Thursday 22 August 2013

British govt. promoted fake bomb detectors?

Three British government departments and agencies promoted the international sale of fake bomb detectors which are thought to have cost lives, despite a government-wide warning that they were useless.
On Tuesday, Kent businessman Gary Bolton (47) was jailed for seven years at the Old Bailey criminal court in London for fraud over the sale of thousands of devices based on novelty golf ball finders which he claimed could detect explosives and drugs but which detectives said were “nothing more than plastic handles with aerials as antennae”.

In the aftermath of Bolton’s sentencing, it can be revealed that the Ministry of Defence, the Foreign and Commonwealth Office and the government’s trade arm, UKTI, gave promotional, diplomatic and financial backing to Bolton over several years even though a Home Office expert in bomb detection equipment found his device’s ability to detect explosives was no better than random. In Thailand, where hundreds of the bogus devices were sold under the brand GT200 for use at police and army checkpoints, human rights campaigners have reported they failed to detect bombs that then killed four people. Hundreds more have been wrongly imprisoned after the fake equipment indicated they had handled explosives. The devices were sold to security hotspots including Pakistan, India and Egypt as well as Mexico, where authorities fighting a bloody drugs war bought 1,200 of the units.

Last night, ministers were under pressure to mount an urgent investigation into Whitehall’s role in the trade, which one MP labelled “a national embarrassment”. The devices cost Bolton as little as £1.82 to make but were sold for as much as £15,000 each, resulting in a trade worth up to £3 million a year. A Home Office scientist who ran a test in 2001 that demonstrated the so-called bomb detector was useless said on Tuesday he had issued a written warning against the device which was circulated to at least 1,000 officials across Whitehall, the military and police departments.

Following the trial, the business department has admitted that "UKTI provided advice on overseas markets through the Overseas Market Introduction Service and support to attend trade shows overseas through the Tradeshow Access Programme". In Mexico, "sales meetings sometimes took place in the embassy or the residence, occasionally with the presence of the ambassador," the court heard. Paxman even wrote to the state authorities in Sonora, which borders the US, "emphasising the excellence of the UK security industry".
Bolton's sentence follows that of his former business partner, Jim McCormick, who was jailed for 10 years in May for selling around £50m worth of similar devices, many to post-war Iraq, where their use is thought to have cost lives.

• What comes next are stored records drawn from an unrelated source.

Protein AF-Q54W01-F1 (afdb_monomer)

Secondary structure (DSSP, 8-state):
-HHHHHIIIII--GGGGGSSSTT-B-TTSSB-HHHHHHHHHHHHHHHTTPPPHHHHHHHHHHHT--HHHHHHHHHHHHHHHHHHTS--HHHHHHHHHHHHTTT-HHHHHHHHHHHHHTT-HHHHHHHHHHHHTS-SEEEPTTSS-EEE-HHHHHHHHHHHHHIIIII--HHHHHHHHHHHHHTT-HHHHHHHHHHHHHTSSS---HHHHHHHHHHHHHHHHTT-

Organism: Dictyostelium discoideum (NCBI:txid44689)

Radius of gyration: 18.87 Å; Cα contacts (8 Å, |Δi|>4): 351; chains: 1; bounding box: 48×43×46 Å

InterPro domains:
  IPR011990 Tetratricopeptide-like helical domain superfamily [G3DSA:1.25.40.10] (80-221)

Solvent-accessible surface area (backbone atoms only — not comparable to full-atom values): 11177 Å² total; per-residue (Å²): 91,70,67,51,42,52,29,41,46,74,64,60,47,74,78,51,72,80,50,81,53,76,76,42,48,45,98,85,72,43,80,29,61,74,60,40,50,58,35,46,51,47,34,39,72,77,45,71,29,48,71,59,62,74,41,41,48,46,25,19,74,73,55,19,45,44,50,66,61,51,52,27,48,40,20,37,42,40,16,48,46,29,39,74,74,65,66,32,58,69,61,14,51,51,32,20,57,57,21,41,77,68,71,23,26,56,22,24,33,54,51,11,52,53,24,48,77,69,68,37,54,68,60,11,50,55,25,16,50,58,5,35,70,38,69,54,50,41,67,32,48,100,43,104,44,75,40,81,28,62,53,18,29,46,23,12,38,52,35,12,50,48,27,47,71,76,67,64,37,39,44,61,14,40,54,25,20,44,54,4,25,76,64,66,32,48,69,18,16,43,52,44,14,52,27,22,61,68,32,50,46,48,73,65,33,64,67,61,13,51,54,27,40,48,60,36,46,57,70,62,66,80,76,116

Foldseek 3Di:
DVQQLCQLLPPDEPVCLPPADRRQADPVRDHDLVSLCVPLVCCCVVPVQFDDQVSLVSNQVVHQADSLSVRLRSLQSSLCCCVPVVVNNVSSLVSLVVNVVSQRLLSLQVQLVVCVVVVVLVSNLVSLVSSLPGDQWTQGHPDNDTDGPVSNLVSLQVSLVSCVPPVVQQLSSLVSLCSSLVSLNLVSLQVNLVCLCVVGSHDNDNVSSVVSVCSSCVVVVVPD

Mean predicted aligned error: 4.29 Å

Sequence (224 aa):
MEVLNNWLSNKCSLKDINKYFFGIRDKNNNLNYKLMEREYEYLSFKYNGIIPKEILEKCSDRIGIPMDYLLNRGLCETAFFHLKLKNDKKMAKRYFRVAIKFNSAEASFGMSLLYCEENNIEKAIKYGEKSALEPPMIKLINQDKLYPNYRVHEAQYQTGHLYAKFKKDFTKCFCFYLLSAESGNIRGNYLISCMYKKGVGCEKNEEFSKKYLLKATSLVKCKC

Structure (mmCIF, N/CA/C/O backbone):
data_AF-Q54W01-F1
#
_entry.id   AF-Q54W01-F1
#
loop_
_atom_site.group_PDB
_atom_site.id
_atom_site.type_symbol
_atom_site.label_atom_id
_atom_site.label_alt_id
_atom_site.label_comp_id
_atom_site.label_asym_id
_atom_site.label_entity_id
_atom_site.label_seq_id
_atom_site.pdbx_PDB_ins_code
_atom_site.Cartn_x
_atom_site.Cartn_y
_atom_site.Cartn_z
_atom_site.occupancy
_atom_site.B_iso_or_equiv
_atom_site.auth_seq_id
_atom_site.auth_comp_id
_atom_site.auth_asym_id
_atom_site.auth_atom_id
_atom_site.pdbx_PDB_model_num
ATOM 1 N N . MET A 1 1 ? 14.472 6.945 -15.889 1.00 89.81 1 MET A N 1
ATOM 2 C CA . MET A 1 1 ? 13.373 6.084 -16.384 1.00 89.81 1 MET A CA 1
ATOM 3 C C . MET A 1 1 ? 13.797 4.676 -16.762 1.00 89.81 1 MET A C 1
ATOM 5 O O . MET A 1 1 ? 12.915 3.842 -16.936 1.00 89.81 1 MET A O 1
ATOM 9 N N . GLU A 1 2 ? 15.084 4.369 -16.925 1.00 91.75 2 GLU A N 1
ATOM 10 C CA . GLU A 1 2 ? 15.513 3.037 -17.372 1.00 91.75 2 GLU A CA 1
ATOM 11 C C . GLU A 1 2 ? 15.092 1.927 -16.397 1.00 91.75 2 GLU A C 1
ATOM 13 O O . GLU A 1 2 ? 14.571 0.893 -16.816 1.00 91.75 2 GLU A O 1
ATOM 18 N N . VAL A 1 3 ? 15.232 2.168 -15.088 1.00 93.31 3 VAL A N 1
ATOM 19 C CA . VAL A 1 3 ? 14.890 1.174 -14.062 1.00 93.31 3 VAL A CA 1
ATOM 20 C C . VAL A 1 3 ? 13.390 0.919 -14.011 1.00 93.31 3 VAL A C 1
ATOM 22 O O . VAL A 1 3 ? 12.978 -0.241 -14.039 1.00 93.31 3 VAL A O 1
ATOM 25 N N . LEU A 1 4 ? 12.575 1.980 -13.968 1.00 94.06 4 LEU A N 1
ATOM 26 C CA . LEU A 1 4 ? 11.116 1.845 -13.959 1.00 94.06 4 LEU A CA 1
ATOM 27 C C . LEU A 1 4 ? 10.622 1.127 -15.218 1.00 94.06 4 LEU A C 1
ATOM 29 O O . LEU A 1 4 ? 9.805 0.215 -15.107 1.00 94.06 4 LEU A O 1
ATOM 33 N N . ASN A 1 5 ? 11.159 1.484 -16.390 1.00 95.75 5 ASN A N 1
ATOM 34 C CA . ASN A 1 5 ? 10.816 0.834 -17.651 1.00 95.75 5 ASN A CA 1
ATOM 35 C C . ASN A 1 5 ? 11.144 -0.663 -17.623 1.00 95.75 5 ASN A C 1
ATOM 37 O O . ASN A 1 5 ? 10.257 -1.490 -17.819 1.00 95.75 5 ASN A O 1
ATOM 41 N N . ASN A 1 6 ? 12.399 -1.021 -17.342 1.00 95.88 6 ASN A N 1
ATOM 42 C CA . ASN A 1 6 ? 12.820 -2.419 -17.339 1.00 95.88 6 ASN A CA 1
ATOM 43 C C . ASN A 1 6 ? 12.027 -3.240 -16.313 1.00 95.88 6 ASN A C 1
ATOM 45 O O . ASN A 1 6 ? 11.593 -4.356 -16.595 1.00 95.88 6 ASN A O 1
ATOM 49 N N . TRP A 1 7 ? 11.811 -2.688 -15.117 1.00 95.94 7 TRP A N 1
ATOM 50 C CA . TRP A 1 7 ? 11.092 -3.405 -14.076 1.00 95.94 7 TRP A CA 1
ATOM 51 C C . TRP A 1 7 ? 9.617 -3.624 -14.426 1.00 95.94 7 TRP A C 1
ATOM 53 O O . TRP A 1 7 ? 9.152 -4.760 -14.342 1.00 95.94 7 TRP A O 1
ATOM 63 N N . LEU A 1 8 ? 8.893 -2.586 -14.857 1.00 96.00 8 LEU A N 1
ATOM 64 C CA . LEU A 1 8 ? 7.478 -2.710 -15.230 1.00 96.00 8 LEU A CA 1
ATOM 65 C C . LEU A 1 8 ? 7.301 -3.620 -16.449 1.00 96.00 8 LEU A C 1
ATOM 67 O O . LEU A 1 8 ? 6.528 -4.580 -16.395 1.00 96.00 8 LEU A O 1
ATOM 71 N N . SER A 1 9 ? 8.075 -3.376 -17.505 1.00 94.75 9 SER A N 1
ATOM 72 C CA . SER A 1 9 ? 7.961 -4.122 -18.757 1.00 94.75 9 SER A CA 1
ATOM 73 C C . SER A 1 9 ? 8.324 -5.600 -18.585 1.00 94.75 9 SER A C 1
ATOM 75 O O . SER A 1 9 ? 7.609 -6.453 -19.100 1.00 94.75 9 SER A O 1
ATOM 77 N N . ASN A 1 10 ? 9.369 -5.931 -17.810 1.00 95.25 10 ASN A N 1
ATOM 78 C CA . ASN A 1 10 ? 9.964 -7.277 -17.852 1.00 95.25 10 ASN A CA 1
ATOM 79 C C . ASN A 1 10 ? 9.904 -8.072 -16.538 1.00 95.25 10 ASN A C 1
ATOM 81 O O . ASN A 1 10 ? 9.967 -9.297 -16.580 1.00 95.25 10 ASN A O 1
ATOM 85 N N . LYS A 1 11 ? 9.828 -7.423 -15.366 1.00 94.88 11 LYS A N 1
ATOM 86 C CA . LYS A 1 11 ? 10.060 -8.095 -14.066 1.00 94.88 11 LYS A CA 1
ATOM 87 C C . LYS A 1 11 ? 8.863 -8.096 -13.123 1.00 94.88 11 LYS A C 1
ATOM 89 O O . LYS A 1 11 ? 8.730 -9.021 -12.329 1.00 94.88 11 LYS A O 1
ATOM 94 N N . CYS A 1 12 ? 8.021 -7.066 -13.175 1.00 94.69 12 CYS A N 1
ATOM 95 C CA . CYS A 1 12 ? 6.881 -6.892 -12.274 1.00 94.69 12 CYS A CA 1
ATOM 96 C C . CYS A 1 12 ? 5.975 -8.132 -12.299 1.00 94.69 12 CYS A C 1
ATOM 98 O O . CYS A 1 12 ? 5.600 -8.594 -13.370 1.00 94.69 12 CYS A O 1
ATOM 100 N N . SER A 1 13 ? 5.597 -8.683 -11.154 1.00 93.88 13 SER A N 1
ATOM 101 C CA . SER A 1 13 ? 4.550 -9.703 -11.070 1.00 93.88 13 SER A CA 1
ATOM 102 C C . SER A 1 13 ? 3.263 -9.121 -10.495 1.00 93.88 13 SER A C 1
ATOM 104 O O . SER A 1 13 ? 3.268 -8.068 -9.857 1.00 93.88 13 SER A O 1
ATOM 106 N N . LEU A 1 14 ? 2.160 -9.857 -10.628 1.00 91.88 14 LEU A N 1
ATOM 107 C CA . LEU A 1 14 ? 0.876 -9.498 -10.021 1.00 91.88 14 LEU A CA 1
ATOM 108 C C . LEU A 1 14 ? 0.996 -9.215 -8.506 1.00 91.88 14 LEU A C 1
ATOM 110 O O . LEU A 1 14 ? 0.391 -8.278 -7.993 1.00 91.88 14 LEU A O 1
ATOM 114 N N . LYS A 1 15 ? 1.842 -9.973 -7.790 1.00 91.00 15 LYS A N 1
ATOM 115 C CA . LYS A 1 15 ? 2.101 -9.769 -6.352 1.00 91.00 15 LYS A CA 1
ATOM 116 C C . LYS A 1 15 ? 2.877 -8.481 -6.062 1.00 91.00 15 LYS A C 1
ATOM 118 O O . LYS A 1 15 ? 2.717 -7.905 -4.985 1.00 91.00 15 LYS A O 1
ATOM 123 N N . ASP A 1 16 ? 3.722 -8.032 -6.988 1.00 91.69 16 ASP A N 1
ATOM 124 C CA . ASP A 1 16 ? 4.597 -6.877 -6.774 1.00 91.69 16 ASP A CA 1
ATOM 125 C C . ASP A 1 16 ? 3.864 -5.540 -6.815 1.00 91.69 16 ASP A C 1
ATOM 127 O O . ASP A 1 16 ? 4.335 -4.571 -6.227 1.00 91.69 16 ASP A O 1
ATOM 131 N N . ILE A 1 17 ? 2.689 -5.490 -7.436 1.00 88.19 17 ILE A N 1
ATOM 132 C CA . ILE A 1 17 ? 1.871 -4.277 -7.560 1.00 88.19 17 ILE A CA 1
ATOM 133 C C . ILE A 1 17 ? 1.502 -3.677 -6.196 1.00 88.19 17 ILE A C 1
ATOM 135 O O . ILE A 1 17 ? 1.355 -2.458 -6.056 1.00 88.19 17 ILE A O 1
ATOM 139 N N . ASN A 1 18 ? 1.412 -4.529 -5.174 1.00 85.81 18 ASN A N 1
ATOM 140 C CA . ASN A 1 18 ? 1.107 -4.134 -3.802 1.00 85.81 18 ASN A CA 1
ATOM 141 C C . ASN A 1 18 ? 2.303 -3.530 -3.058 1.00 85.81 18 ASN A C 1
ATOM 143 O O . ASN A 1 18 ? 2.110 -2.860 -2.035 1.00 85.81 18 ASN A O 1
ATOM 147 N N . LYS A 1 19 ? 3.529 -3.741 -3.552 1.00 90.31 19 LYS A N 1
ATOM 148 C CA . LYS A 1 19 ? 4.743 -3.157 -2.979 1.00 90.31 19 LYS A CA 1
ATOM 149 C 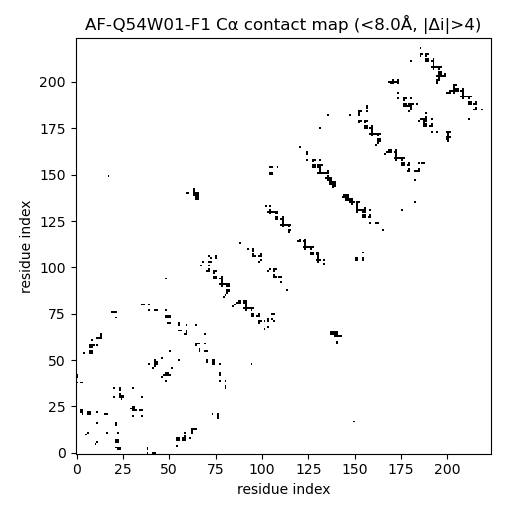C . LYS A 1 19 ? 4.826 -1.679 -3.356 1.00 90.31 19 LYS A C 1
ATOM 151 O O . LYS A 1 19 ? 4.561 -1.302 -4.493 1.00 90.31 19 LYS A O 1
ATOM 156 N N . TYR A 1 20 ? 5.237 -0.853 -2.399 1.00 90.94 20 TYR A N 1
ATOM 157 C CA . TYR A 1 20 ? 5.528 0.557 -2.655 1.00 90.94 20 TYR A CA 1
ATOM 158 C C . TYR A 1 20 ? 6.810 0.725 -3.476 1.00 90.94 20 TYR A C 1
ATOM 160 O O . TYR A 1 20 ? 7.751 -0.060 -3.332 1.00 90.94 20 TYR A O 1
ATOM 168 N N . PHE A 1 21 ? 6.842 1.769 -4.296 1.00 92.62 21 PHE A N 1
ATOM 169 C CA . PHE A 1 21 ? 7.914 2.194 -5.192 1.00 92.62 21 PHE A CA 1
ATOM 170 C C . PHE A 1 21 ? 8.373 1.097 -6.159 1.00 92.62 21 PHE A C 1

Speaking in mitigation, Jonathan Higgs QC, said Bolton has three children, including a eight-month-old baby, and had been diagnosed with depression, which the judge said he was sceptical about given he was a fraudster.
Fake bomb detector
In his remarks, the judge said Bolton's "glib salesmanship persuaded these agencies to support the sales" and concluded: "You have damaged the reputation of British trade abroad, having duped UKTI and other agencies dedicated to supporting the export of quality British goods as opposed to the dross that you manufactured."
At the time of his arrest last year Bolton admitted "he had no background in science, research, training or specifically security" and he called in his defence an expert in dowsing, a method of "divining" for water using sticks.
A spokesman for the Foreign Office said: "The government supports thousands of British companies around the world each year in our efforts to help boost trade and investment. Global Technical received limited support from the embassy in Mexico prior to any suggestion that their activity was fraudulent."